Exercise instructions: From the line with "ATOM 135 C C . HIS" through the line with "ATOM 143 N N", repeat the entries verbatim, both end lines included, and add nothing.

(Data entries)
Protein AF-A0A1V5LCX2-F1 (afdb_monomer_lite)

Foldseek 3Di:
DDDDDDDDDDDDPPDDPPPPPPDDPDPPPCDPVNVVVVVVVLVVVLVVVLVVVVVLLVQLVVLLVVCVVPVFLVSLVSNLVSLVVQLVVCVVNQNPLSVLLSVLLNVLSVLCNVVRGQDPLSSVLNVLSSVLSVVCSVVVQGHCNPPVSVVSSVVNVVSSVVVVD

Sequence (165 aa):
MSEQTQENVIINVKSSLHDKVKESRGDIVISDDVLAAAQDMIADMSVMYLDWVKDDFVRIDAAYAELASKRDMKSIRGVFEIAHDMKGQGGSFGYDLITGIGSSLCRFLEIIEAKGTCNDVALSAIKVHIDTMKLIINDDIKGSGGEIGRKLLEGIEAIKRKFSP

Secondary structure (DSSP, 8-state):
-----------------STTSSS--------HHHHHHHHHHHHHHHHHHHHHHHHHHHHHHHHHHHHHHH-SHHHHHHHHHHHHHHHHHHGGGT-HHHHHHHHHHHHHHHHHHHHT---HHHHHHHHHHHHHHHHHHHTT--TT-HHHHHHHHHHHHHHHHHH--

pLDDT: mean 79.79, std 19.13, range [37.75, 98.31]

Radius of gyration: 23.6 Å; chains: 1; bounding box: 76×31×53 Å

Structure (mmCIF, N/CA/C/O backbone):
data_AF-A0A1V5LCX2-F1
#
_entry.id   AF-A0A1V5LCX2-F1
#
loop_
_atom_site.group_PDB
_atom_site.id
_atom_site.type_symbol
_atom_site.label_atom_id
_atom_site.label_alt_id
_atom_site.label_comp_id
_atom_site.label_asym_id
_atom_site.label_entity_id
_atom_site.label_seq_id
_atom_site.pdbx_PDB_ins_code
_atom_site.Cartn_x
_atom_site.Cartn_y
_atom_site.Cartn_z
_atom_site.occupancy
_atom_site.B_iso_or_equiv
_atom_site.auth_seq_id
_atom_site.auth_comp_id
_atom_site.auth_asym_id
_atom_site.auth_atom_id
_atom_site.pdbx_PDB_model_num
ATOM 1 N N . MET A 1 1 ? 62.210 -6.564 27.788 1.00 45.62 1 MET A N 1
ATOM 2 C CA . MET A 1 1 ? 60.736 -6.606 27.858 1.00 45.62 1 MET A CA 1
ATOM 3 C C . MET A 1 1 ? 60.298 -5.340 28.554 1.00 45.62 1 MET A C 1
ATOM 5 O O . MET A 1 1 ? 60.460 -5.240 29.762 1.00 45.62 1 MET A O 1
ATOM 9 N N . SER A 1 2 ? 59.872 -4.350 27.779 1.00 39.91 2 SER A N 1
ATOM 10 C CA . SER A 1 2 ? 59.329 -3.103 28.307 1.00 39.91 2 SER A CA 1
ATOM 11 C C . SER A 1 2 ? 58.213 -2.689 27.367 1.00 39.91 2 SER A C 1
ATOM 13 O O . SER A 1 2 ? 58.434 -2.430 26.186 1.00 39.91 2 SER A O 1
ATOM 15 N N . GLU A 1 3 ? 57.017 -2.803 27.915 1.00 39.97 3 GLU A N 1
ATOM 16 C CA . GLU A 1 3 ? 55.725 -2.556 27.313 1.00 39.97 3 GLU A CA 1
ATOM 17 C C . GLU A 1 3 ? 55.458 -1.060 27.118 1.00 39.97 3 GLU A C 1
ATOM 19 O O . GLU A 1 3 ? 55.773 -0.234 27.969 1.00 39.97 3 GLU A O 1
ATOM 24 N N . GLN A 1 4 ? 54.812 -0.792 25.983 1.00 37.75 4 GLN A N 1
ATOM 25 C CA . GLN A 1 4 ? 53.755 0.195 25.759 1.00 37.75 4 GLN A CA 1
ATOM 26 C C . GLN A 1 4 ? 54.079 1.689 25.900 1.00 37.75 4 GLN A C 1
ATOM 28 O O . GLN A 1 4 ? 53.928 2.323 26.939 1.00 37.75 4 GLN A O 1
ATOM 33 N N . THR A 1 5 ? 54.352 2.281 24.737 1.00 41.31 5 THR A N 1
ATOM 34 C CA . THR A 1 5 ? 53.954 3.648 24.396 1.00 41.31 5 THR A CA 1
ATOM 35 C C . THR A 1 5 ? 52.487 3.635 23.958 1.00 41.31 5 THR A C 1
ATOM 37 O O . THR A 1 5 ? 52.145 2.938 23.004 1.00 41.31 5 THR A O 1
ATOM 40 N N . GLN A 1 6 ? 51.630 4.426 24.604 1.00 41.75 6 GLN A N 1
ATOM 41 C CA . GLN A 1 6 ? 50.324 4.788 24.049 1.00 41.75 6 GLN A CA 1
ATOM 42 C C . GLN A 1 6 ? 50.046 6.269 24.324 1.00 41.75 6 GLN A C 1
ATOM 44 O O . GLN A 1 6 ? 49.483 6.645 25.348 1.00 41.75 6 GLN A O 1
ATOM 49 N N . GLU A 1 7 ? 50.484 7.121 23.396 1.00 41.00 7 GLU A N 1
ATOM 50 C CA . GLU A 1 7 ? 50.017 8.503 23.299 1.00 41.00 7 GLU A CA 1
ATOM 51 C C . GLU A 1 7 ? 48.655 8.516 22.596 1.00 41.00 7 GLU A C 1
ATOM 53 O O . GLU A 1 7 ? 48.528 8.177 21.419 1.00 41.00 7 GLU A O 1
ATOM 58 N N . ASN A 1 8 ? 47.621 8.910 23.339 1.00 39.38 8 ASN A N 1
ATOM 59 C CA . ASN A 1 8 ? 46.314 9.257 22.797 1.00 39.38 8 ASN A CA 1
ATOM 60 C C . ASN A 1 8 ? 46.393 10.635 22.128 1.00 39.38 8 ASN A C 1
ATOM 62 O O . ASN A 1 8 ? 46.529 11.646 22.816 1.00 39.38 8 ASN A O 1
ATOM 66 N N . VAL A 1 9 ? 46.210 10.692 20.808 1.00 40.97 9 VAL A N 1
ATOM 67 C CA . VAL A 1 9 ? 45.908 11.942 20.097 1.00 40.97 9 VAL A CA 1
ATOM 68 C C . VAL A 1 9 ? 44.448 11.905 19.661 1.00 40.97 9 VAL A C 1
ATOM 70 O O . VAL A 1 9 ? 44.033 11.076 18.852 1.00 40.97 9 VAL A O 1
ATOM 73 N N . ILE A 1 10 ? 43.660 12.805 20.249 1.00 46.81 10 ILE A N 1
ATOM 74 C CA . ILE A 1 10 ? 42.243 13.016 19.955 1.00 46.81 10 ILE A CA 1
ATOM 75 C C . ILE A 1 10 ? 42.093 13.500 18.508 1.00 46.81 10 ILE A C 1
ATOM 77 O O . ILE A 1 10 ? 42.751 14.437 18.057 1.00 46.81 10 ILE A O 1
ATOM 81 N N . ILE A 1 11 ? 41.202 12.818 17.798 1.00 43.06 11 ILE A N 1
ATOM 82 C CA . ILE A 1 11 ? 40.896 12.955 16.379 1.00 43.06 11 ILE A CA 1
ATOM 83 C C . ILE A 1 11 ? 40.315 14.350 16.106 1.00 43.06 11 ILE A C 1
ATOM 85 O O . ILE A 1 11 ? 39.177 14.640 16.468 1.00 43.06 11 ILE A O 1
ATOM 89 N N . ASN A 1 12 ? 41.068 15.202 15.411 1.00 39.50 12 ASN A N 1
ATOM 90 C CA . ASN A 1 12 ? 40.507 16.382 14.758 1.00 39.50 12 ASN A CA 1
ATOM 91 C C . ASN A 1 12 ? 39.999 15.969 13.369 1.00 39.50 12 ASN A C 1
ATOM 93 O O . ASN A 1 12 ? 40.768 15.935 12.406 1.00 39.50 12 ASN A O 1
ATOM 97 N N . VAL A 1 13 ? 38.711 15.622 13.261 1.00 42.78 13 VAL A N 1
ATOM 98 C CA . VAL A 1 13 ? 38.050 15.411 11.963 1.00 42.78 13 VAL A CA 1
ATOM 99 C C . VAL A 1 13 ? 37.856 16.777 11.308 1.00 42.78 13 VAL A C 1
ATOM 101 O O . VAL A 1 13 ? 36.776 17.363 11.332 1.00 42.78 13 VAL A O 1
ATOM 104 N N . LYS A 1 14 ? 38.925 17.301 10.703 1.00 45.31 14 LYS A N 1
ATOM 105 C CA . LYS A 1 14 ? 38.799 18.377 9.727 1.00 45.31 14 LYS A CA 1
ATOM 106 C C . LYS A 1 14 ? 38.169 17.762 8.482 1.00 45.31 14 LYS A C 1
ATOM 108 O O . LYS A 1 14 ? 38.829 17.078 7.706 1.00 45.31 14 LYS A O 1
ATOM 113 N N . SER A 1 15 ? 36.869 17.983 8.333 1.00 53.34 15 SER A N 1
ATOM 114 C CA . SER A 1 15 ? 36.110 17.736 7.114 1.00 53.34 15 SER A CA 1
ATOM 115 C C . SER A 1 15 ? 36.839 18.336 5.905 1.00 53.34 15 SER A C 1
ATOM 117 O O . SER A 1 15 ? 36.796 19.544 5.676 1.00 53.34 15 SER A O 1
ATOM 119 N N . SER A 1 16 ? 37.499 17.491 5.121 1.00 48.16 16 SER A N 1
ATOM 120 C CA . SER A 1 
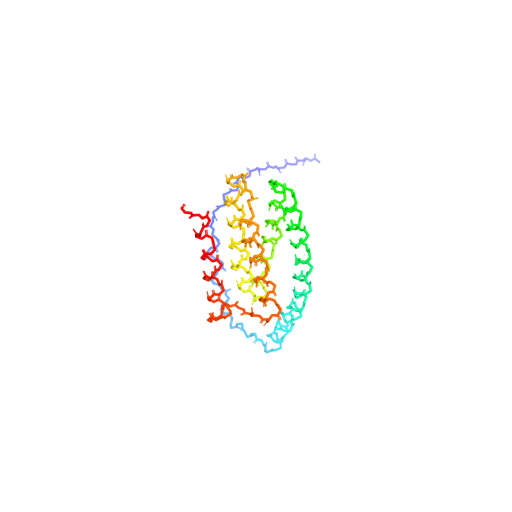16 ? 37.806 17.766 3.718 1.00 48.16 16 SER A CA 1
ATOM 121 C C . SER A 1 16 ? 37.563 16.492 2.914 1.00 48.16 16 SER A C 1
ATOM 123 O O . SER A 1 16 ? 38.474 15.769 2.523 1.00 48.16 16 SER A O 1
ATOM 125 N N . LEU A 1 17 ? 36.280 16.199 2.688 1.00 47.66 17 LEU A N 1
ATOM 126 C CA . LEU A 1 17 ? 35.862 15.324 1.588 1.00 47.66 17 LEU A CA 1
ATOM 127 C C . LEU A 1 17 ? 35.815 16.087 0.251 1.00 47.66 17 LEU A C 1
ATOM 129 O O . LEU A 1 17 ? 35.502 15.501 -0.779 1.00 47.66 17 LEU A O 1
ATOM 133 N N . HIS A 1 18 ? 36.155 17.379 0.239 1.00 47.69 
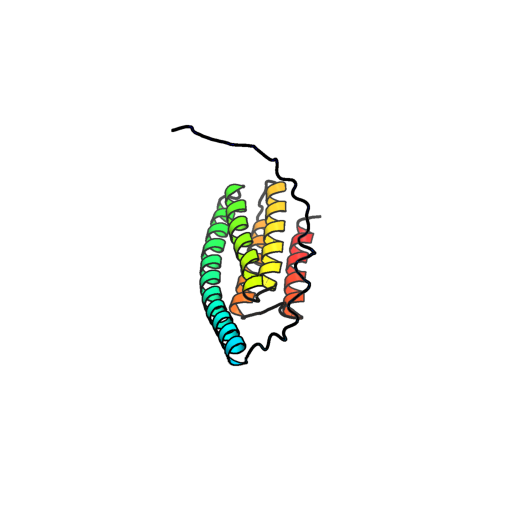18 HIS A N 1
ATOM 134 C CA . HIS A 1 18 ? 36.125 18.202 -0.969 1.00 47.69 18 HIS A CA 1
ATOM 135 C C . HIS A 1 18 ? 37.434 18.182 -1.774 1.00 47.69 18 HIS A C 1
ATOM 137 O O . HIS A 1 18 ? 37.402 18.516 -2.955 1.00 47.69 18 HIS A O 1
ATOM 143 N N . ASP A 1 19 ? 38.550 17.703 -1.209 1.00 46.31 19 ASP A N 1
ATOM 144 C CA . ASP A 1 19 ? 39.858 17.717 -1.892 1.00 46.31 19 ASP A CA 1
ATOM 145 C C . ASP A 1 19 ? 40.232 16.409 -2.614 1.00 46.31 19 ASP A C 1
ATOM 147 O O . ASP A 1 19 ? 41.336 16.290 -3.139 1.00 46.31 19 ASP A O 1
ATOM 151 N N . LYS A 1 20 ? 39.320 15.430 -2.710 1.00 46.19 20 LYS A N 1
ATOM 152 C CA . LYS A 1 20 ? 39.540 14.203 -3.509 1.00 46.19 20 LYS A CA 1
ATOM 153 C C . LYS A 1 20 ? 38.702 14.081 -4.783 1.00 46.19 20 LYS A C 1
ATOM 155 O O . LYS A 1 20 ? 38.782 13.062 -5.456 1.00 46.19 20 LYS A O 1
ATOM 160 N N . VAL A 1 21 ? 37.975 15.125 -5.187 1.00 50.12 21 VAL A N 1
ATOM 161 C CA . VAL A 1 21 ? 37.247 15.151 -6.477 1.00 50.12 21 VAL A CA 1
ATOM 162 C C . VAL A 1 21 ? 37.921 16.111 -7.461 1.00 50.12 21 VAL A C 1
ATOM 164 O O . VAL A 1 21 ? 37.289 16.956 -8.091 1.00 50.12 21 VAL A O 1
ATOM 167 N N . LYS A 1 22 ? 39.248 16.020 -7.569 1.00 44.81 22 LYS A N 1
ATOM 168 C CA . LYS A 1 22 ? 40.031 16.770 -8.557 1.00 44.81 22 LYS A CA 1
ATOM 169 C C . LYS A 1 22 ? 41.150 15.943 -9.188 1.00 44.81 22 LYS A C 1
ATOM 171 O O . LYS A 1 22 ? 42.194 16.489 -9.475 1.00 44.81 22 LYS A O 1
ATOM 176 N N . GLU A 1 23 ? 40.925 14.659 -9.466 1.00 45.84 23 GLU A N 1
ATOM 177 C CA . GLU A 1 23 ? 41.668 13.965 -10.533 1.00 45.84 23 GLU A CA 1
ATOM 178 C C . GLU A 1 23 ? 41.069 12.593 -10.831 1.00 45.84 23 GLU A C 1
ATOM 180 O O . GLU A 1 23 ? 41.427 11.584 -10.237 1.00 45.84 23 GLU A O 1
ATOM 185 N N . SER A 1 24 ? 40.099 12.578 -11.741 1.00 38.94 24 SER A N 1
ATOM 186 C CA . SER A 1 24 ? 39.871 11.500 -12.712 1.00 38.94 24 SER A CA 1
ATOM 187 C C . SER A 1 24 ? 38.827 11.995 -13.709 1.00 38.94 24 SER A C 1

---

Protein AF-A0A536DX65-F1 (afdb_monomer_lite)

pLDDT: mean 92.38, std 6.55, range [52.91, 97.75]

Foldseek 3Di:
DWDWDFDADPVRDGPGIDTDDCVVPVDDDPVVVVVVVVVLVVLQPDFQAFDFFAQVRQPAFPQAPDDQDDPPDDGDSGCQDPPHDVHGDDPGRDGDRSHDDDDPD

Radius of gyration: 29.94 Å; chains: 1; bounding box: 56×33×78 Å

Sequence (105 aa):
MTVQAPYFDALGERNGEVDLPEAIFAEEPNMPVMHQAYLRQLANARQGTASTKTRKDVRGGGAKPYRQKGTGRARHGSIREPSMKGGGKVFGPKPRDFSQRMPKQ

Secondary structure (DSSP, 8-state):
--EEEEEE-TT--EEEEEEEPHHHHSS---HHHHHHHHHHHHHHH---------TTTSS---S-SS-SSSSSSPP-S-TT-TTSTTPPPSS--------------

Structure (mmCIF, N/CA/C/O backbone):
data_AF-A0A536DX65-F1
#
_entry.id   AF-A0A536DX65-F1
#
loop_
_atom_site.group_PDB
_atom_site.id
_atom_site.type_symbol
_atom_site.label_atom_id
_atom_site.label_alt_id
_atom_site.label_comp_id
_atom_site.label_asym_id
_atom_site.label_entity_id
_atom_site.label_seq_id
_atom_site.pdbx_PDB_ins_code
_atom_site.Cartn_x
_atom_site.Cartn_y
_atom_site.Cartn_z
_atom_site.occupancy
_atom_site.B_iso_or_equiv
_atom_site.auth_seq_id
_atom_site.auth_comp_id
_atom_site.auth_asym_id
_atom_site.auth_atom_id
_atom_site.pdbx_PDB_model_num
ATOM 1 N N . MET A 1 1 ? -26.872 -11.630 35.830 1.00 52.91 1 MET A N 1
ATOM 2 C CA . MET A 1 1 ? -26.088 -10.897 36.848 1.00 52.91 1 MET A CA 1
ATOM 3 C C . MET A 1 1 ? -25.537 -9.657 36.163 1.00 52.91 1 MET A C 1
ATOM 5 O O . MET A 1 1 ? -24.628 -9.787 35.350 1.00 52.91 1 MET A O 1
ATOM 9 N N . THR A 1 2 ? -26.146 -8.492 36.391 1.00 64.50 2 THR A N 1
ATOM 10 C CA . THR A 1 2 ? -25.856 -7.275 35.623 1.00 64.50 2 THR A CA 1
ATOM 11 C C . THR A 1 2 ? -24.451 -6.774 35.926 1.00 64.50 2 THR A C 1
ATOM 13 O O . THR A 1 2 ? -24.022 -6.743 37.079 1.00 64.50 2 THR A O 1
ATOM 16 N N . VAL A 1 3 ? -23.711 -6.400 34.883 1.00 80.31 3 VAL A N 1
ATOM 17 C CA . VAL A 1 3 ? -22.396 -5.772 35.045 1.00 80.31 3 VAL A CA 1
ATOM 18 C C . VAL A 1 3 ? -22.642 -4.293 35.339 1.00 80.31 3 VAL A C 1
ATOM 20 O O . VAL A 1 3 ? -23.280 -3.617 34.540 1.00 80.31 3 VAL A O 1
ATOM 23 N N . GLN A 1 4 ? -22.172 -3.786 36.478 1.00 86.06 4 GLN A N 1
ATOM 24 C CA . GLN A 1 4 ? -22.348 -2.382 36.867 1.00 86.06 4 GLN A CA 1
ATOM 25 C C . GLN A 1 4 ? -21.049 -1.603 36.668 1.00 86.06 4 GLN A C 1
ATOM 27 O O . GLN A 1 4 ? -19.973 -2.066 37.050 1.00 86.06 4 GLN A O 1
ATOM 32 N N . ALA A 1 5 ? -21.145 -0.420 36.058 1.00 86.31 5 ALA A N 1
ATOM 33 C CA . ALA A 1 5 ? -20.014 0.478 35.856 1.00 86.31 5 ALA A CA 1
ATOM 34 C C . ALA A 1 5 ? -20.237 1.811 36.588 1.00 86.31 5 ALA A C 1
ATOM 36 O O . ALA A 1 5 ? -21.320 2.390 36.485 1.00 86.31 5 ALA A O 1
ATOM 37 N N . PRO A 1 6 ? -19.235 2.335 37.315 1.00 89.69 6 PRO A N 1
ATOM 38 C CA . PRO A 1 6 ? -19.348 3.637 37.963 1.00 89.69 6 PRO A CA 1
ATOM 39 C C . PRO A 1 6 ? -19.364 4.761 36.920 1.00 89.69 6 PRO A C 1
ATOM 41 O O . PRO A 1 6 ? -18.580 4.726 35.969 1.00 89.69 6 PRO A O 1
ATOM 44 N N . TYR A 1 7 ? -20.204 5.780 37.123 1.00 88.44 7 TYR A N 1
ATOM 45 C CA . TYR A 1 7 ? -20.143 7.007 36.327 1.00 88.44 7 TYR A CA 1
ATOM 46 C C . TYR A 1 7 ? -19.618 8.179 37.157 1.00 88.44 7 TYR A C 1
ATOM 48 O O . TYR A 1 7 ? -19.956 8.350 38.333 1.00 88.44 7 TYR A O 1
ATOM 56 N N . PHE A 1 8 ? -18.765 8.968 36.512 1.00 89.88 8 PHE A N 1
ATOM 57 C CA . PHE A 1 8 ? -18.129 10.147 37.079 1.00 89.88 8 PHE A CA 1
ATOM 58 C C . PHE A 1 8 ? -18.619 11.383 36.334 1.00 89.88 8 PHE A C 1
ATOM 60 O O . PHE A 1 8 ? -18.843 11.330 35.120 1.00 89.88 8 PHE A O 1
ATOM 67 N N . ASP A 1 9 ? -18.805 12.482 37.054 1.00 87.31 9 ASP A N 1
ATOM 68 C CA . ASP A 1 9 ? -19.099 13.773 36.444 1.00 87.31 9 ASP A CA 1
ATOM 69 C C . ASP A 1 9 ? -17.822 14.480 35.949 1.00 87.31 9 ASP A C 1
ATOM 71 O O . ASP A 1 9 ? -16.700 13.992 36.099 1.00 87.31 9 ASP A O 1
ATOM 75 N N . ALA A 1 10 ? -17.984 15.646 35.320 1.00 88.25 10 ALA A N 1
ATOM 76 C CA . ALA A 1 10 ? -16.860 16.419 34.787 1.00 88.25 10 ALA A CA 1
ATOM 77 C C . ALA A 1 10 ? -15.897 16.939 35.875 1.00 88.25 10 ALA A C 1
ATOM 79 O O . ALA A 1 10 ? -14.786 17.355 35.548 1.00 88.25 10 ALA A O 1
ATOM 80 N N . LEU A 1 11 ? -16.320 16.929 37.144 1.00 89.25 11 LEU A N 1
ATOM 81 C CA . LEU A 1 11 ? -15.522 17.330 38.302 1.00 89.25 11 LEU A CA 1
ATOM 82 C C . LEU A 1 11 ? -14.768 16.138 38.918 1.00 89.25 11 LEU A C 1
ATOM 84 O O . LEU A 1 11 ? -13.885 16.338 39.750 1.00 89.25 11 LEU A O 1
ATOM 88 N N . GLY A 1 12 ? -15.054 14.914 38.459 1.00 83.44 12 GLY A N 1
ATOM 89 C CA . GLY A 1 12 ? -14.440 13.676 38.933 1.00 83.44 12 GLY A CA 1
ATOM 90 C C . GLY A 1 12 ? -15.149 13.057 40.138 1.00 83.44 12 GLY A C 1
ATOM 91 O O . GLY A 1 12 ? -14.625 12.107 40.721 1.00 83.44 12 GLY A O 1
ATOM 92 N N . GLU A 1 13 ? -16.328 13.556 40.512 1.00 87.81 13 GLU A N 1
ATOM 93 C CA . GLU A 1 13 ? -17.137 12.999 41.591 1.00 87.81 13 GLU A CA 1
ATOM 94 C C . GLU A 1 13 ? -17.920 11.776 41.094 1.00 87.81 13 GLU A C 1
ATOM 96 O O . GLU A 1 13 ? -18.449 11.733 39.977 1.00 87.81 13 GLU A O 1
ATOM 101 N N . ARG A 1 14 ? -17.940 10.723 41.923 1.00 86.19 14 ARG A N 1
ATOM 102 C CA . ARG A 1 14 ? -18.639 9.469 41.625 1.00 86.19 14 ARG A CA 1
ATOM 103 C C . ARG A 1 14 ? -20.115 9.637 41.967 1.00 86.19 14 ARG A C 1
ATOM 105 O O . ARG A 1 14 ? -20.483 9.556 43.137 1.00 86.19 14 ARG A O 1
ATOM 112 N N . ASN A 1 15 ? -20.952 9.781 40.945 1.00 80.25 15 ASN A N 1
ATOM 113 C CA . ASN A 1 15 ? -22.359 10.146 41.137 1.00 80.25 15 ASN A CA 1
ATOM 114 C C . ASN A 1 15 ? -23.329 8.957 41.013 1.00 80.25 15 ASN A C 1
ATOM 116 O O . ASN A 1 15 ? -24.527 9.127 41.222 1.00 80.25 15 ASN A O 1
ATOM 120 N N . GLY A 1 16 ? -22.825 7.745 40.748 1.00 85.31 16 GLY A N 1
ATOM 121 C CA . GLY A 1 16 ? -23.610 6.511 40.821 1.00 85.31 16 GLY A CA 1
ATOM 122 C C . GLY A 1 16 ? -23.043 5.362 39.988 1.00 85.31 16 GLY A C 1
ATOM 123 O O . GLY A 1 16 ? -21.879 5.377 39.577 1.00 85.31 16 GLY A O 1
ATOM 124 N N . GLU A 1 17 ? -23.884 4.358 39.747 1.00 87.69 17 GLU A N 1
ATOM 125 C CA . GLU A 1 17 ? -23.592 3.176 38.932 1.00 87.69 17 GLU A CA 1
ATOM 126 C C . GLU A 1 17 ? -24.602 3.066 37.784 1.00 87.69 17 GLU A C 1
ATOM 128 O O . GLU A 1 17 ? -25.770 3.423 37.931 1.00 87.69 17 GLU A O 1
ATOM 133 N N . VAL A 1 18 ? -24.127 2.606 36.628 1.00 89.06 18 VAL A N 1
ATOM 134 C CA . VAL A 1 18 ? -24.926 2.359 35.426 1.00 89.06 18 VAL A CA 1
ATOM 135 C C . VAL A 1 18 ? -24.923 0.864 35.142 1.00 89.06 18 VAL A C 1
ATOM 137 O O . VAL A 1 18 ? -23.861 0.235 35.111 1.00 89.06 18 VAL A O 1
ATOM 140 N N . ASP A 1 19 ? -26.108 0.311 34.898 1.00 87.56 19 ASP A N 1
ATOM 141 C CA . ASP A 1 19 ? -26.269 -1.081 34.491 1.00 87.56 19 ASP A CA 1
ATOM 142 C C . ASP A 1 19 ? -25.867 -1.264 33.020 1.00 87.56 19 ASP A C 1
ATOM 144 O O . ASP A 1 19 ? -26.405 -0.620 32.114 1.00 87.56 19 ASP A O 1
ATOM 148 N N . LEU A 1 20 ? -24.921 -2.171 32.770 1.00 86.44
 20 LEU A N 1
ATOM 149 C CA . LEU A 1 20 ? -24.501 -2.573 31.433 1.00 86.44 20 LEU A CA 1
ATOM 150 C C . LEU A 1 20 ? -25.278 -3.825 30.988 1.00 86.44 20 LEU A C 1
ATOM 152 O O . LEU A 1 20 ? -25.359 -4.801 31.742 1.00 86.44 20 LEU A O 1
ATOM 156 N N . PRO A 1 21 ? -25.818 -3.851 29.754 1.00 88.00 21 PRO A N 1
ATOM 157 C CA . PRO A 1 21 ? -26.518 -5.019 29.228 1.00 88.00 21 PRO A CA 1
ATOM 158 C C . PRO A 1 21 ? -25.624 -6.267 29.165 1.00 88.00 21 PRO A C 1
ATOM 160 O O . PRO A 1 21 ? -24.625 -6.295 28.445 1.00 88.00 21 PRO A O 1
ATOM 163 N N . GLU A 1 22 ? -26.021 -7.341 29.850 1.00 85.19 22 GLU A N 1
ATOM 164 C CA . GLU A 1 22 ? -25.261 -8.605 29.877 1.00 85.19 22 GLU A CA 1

Solution:
ATOM 135 C C . HIS A 1 18 ? 37.434 18.182 -1.774 1.00 47.69 18 HIS A C 1
ATOM 137 O O . HIS A 1 18 ? 37.402 18.516 -2.955 1.00 47.69 18 HIS A O 1
ATOM 143 N N . ASP A 1 19 ? 38.550 17.703 -1.209 1.00 46.31 19 ASP A N 1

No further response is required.